EXERCISE AIM: Looking at the listing below, retype exactly the lines starting at the one containing "ATOM 90 N N" and ending at the one containing "ATOM 94 O O", both included, and nothing else.

○ ○ ○ ○ ○ ○ ○

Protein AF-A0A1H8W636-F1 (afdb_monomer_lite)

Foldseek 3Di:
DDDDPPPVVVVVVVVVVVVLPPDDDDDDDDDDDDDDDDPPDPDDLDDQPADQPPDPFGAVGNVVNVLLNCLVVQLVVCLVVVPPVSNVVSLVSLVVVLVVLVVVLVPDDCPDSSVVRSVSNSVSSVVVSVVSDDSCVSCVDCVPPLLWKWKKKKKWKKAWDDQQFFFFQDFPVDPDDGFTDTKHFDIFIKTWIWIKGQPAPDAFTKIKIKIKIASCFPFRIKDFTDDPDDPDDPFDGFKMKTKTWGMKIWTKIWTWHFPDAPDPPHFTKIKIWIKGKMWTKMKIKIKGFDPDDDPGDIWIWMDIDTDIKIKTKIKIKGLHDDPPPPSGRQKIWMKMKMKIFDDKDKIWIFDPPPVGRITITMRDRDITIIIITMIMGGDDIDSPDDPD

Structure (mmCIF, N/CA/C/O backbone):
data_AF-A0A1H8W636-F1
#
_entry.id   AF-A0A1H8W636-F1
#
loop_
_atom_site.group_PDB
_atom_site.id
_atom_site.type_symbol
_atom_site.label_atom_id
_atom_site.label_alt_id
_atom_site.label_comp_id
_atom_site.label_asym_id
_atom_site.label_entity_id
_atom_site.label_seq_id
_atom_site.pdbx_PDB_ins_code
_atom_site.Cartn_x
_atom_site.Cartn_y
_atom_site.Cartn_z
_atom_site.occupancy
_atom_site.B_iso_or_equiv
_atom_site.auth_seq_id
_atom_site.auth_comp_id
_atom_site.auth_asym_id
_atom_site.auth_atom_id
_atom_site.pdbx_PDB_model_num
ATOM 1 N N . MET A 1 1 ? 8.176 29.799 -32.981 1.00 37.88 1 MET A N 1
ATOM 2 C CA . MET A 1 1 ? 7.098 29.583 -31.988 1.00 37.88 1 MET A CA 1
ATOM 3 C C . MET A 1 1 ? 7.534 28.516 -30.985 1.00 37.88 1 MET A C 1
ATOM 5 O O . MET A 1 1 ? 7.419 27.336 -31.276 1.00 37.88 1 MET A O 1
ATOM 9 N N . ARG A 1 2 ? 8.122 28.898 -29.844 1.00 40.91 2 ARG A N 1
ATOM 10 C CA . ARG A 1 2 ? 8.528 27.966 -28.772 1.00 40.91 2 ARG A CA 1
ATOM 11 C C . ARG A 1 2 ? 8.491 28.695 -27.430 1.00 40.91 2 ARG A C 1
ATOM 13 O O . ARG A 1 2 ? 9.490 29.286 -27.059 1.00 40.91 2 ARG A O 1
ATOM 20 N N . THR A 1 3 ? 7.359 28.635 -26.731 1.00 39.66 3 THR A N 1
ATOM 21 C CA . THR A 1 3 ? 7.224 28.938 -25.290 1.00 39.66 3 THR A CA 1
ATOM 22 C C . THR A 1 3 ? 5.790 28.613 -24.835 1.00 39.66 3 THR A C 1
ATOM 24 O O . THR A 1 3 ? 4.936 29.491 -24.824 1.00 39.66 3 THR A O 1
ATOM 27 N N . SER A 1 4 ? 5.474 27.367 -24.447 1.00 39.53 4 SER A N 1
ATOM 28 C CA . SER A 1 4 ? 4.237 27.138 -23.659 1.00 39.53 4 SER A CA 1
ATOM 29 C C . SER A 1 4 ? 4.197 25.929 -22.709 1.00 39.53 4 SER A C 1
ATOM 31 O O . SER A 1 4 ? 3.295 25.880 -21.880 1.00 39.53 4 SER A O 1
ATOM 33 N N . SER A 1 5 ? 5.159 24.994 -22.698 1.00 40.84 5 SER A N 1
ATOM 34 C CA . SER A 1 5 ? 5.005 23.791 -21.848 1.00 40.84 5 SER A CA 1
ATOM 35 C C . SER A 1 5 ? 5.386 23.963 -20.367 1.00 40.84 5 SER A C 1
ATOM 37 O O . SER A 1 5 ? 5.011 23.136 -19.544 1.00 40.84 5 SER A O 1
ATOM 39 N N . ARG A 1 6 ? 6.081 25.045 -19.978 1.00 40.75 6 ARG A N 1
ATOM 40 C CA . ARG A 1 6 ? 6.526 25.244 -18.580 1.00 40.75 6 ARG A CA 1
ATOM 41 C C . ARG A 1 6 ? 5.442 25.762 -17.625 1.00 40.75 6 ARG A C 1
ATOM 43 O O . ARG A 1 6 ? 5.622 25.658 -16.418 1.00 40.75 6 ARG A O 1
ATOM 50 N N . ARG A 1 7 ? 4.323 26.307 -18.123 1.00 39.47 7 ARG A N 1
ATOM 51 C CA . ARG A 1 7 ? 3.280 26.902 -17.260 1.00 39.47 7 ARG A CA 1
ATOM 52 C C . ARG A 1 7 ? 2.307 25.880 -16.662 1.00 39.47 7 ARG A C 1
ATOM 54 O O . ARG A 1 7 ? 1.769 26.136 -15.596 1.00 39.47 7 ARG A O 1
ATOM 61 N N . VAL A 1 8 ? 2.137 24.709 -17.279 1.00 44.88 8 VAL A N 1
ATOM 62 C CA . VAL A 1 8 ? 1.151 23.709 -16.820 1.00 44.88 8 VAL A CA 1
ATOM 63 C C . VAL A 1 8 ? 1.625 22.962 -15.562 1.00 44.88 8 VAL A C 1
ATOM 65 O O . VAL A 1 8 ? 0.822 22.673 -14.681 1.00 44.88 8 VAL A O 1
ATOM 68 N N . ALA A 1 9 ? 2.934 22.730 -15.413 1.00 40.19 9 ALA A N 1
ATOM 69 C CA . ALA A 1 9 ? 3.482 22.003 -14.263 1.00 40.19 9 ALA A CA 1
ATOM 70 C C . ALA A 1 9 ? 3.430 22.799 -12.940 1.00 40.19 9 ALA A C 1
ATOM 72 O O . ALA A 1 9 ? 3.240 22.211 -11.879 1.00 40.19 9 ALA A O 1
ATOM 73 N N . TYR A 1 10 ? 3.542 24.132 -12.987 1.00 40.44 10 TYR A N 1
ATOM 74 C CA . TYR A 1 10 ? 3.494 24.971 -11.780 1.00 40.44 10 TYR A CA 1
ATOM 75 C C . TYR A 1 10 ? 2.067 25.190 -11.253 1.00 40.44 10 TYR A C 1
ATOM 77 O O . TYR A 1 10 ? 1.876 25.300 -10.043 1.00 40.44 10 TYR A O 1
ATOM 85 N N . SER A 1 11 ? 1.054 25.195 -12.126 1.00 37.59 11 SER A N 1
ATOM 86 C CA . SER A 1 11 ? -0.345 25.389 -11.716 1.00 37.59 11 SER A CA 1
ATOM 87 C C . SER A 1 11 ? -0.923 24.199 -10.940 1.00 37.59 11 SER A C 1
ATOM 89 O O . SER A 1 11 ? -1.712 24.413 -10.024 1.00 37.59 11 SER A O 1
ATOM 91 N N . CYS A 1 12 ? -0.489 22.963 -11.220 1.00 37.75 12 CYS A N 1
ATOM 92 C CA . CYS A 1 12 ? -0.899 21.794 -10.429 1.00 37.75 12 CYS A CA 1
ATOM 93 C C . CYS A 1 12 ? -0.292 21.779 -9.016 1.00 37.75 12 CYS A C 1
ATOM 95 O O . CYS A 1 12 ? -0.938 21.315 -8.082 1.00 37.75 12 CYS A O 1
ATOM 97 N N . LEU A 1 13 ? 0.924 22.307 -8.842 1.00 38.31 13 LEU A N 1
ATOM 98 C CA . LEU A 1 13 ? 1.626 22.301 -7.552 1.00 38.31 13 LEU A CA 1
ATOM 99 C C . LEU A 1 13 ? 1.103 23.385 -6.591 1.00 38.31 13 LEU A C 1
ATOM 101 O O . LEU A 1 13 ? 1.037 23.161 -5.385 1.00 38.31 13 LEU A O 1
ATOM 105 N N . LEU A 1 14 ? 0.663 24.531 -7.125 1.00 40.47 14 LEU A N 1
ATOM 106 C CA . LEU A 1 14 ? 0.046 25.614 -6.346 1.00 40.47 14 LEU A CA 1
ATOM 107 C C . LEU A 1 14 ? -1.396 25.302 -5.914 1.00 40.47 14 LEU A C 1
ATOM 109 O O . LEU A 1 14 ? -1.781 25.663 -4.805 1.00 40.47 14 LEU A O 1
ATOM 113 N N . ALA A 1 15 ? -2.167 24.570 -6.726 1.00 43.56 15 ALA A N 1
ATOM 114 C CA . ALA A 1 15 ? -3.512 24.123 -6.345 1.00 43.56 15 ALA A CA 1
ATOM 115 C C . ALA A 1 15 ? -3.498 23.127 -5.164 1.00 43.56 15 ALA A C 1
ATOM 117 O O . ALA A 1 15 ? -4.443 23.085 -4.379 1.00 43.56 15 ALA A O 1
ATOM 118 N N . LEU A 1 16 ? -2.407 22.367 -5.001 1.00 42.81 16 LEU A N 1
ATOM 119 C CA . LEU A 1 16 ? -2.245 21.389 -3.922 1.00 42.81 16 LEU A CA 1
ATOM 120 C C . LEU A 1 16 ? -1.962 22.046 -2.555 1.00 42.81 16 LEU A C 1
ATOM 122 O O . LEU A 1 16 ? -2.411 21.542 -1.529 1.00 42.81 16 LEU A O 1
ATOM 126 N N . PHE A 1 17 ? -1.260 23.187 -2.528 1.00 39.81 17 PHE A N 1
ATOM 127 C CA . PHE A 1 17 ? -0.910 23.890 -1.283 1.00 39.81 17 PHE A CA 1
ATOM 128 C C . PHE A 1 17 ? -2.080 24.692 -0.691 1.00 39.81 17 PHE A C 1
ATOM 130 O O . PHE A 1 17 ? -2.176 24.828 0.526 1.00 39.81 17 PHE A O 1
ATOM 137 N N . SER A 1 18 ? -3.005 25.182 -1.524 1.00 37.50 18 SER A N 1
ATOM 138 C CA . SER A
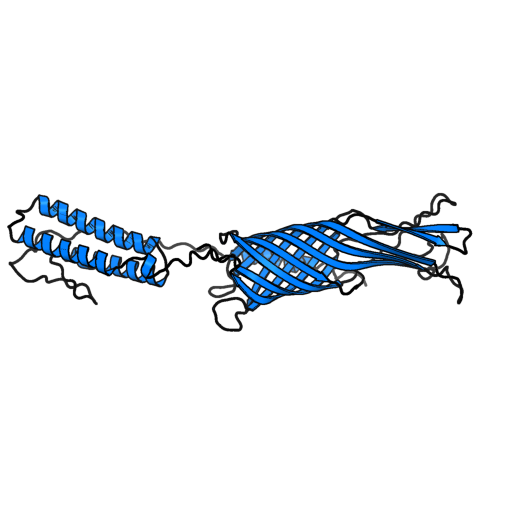 1 18 ? -4.184 25.925 -1.054 1.00 37.50 18 SER A CA 1
ATOM 139 C C . SER A 1 18 ? -5.256 25.038 -0.407 1.00 37.50 18 SER A C 1
ATOM 141 O O . SER A 1 18 ? -6.008 25.529 0.431 1.00 37.50 18 SER A O 1
ATOM 143 N N . LEU A 1 19 ? -5.311 23.739 -0.730 1.00 35.22 19 LEU A N 1
ATOM 144 C CA . LEU A 1 19 ? -6.280 22.810 -0.127 1.00 35.22 19 LEU A CA 1
ATOM 145 C C . LEU A 1 19 ? -5.902 22.376 1.303 1.00 35.22 19 LEU A C 1
ATOM 147 O O . LEU A 1 19 ? -6.778 22.040 2.094 1.00 35.22 19 LEU A O 1
ATOM 151 N N . LEU A 1 20 ? -4.612 22.411 1.651 1.00 34.22 20 LEU A N 1
ATOM 152 C CA . LEU A 1 20 ? -4.094 21.980 2.957 1.00 34.22 20 LEU A CA 1
ATOM 153 C C . LEU A 1 20 ? -4.276 23.022 4.076 1.00 34.22 20 LEU A C 1
ATOM 155 O O . LEU A 1 20 ? -4.158 22.682 5.248 1.00 34.22 20 LEU A O 1
ATOM 159 N N . ALA A 1 21 ? -4.602 24.275 3.744 1.00 37.62 21 ALA A N 1
ATOM 160 C CA . ALA A 1 21 ? -4.688 25.368 4.716 1.00 37.62 21 ALA A CA 1
ATOM 161 C C . ALA A 1 21 ? -6.083 25.573 5.355 1.00 37.62 21 ALA A C 1
ATOM 163 O O . ALA A 1 21 ? -6.226 26.459 6.192 1.00 37.62 21 ALA A O 1
ATOM 164 N N . MET A 1 22 ? -7.115 24.794 4.991 1.00 33.78 22 MET A N 1
ATOM 165 C CA . MET A 1 22 ? -8.510 25.073 5.399 1.00 33.78 22 MET A CA 1
ATOM 166 C C . MET A 1 22 ? -9.151 24.092 6.398 1.00 33.78 22 MET A C 1
ATOM 168 O O . MET A 1 22 ? -10.310 24.277 6.761 1.00 33.78 22 MET A O 1
ATOM 172 N N . ALA A 1 23 ? -8.439 23.082 6.902 1.00 33.94 23 ALA A N 1
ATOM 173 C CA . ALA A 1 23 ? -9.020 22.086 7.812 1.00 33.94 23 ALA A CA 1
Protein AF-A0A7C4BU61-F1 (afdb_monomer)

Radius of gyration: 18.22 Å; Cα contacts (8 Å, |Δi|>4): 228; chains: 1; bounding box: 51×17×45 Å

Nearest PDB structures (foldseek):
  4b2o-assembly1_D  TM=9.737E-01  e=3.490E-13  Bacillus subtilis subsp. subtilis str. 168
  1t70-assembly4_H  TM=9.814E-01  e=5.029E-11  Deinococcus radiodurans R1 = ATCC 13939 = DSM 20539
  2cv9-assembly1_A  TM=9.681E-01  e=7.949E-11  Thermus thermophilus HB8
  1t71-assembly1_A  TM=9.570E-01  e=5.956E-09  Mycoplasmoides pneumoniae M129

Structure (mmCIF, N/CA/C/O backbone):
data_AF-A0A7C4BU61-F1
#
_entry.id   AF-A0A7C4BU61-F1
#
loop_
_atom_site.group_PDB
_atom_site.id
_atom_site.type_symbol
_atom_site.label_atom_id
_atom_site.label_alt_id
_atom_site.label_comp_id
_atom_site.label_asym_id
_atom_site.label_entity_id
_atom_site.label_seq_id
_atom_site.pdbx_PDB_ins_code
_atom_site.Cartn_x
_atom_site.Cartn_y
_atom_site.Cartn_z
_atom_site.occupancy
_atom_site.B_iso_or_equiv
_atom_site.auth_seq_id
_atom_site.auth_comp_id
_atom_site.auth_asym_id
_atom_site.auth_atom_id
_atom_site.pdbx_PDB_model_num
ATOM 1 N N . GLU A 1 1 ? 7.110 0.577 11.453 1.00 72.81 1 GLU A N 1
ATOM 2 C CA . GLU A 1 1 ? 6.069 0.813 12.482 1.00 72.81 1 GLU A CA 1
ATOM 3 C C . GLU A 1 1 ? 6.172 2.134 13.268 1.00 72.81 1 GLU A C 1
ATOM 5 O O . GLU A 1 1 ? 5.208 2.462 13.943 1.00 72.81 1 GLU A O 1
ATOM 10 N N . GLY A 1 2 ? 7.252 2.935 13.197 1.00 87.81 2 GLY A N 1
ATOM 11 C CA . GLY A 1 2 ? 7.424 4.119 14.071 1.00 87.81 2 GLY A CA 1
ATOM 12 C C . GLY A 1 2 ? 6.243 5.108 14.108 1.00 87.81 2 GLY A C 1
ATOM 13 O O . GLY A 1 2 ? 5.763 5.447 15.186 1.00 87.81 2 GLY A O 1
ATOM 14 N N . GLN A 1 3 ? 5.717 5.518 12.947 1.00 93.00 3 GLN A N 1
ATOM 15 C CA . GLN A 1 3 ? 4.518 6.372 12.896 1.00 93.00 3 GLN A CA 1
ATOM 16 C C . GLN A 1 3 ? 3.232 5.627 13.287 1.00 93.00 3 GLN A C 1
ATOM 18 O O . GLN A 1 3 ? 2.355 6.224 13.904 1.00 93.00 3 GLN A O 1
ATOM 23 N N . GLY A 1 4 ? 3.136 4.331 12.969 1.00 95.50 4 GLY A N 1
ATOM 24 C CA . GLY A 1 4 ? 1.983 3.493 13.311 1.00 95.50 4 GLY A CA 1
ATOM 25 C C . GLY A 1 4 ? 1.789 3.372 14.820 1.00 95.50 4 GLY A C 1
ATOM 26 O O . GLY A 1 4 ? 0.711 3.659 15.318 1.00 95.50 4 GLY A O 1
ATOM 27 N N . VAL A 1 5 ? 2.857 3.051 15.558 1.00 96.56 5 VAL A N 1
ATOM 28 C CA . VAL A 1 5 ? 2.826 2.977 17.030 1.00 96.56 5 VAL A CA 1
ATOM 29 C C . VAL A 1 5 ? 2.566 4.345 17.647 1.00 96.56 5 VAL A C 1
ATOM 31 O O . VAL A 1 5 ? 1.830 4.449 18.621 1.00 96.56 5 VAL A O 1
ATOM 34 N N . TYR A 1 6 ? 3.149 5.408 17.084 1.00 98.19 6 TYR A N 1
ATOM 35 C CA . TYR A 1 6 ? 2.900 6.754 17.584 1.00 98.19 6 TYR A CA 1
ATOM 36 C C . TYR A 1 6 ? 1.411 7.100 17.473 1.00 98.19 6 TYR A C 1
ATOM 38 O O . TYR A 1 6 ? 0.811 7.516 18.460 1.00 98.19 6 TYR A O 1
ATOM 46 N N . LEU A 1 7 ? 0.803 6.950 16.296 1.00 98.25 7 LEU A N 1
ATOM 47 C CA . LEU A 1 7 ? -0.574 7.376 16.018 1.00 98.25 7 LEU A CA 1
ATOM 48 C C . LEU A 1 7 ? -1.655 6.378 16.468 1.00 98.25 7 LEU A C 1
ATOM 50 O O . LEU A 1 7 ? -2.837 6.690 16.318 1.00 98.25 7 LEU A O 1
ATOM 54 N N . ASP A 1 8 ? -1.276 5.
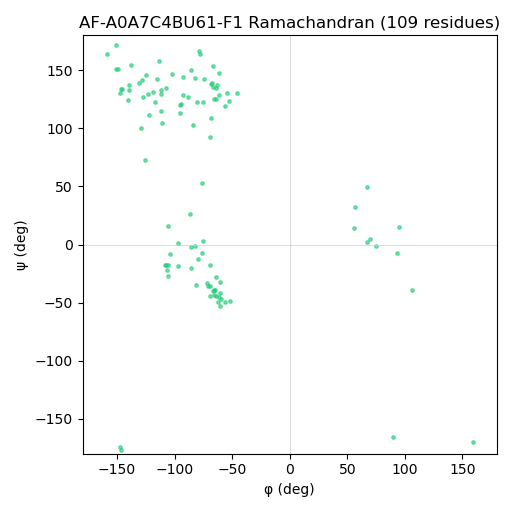229 17.032 1.00 98.50 8 ASP A N 1
ATOM 55 C CA . ASP A 1 8 ? -2.221 4.195 17.460 1.00 98.50 8 ASP A CA 1
ATOM 56 C C . ASP A 1 8 ? -3.285 4.751 18.426 1.00 98.50 8 ASP A C 1
ATOM 58 O O . ASP A 1 8 ? -2.984 5.479 19.375 1.00 98.50 8 ASP A O 1
ATOM 62 N N . GLY A 1 9 ? -4.552 4.453 18.137 1.00 98.00 9 GLY A N 1
ATOM 63 C CA . GLY A 1 9 ? -5.727 4.936 18.866 1.00 98.00 9 GLY A CA 1
ATOM 64 C C . GLY A 1 9 ? -6.104 6.401 18.616 1.00 98.00 9 GLY A C 1
ATOM 65 O O . GLY A 1 9 ? -7.098 6.864 19.174 1.00 98.00 9 GLY A O 1
ATOM 66 N N . ARG A 1 10 ? -5.347 7.141 17.792 1.00 98.31 10 ARG A N 1
ATOM 67 C CA . ARG A 1 10 ? -5.628 8.552 17.442 1.00 98.31 10 ARG A CA 1
ATOM 68 C C . ARG A 1 10 ? -6.170 8.732 16.028 1.00 98.31 10 ARG A C 1
ATOM 70 O O . ARG A 1 10 ? -6.724 9.783 15.721 1.00 98.31 10 ARG A O 1
ATOM 77 N N . VAL A 1 11 ? -5.988 7.730 15.174 1.00 98.44 11 VAL A N 1
ATOM 78 C CA . VAL A 1 11 ? -6.443 7.722 13.780 1.00 98.44 11 VAL A CA 1
ATOM 79 C C . VAL A 1 11 ? -7.035 6.362 13.432 1.00 98.44 11 VAL A C 1
ATOM 81 O O . VAL A 1 11 ? -6.648 5.348 14.012 1.00 98.44 11 VAL A O 1
ATOM 84 N N . SER A 1 12 ? -7.934 6.316 12.453 1.00 98.69 12 SER A N 1
ATOM 85 C CA . SER A 1 12 ? -8.530 5.053 12.002 1.00 98.69 12 SER A CA 1
ATOM 86 C C . SER A 1 12 ? -7.520 4.164 11.276 1.00 98.69 12 SER A C 1
ATOM 88 O O . SER A 1 12 ? -7.555 2.947 11.433 1.00 98.69 12 SER A O 1
ATOM 90 N N . ALA A 1 13 ? -6.594 4.751 10.510 1.00 98.62 13 ALA A N 1
ATOM 91 C CA . ALA A 1 13 ? -5.599 4.002 9.749 1.00 98.62 13 ALA A CA 1
ATOM 92 C C . ALA A 1 13 ? -4.280 4.767 9.547 1.00 98.62 13 ALA A C 1
ATOM 94 O O . ALA A 1 13 ? -4.269 5.992 9.434 1.00 98.62 13 ALA A O 1
ATOM 95 N N . VAL A 1 14 ? -3.179 4.023 9.433 1.00 98.62 14 VAL A N 1
ATOM 96 C CA . VAL A 1 14 ? -1.855 4.479 8.991 1.00 98.62 14 VAL A CA 1
ATOM 97 C C . VAL A 1 14 ? -1.375 3.530 7.897 1.00 98.62 14 VAL A C 1
ATOM 99 O O . VAL A 1 14 ? -0.898 2.431 8.180 1.00 98.62 14 VAL A O 1
ATOM 102 N N . ILE A 1 15 ? -1.512 3.956 6.642 1.00 98.69 15 ILE A N 1
ATOM 103 C CA . ILE A 1 15 ? -1.127 3.173 5.464 1.00 98.69 15 ILE A CA 1
ATOM 104 C C . ILE A 1 15 ? 0.070 3.850 4.803 1.00 98.69 15 ILE A C 1
ATOM 106 O O . ILE A 1 15 ? -0.033 4.989 4.342 1.00 98.69 15 ILE A O 1
ATOM 110 N N . GLY
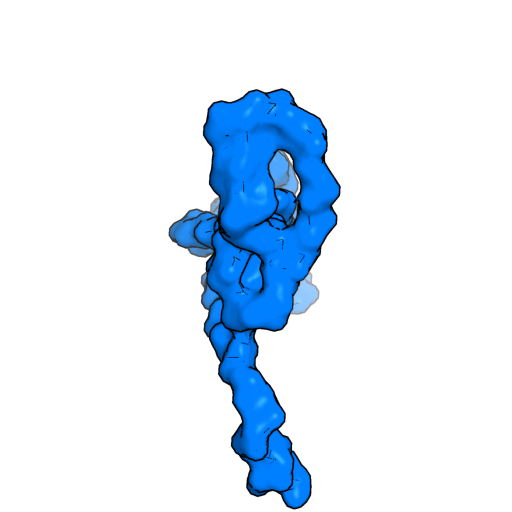 A 1 16 ? 1.217 3.176 4.795 1.00 98.25 16 GLY A N 1
ATOM 111 C CA . GLY A 1 16 ? 2.404 3.698 4.128 1.00 98.25 16 GLY A CA 1
ATOM 112 C C . GLY A 1 16 ? 2.355 3.524 2.609 1.00 98.25 16 GLY A C 1
ATOM 113 O O . GLY A 1 16 ? 1.554 2.767 2.063 1.00 98.25 16 GLY A O 1
ATOM 114 N N . THR A 1 17 ? 3.221 4.264 1.925 1.00 98.25 17 THR A N 1
ATOM 115 C CA . THR A 1 17 ? 3.440 4.236 0.469 1.00 98.25 17 THR A CA 1
ATOM 116 C C . THR A 1 17 ? 4.927 4.511 0.203 1.00 98.25 17 THR A C 1
ATOM 118 O O . THR A 1 17 ? 5.666 4.731 1.165 1.00 98.25 17 THR A O 1
ATOM 121 N N . HIS A 1 18 ? 5.325 4.590 -1.078 1.00 98.12 18 HIS A N 1
ATOM 122 C CA . HIS A 1 18 ? 6.644 4.971 -1.632 1.00 98.12 18 HIS A CA 1
ATOM 123 C C . HIS A 1 18 ? 7.459 3.808 -2.197 1.00 98.12 18 HIS A C 1
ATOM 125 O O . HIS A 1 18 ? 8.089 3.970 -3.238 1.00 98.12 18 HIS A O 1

○ ○ ○ ○ ○ ○ ○

ANSWER SECTION:
ATOM 90 N N . ALA A 1 13 ? -6.594 4.751 10.510 1.00 98.62 13 ALA A N 1
ATOM 91 C CA . ALA A 1 13 ? -5.599 4.002 9.749 1.00 98.62 13 ALA A CA 1
ATOM 92 C C . ALA A 1 13 ? -4.280 4.767 9.547 1.00 98.62 13 ALA A C 1
ATOM 94 O O . ALA A 1 13 ? -4.269 5.992 9.434 1.00 98.62 13 ALA A O 1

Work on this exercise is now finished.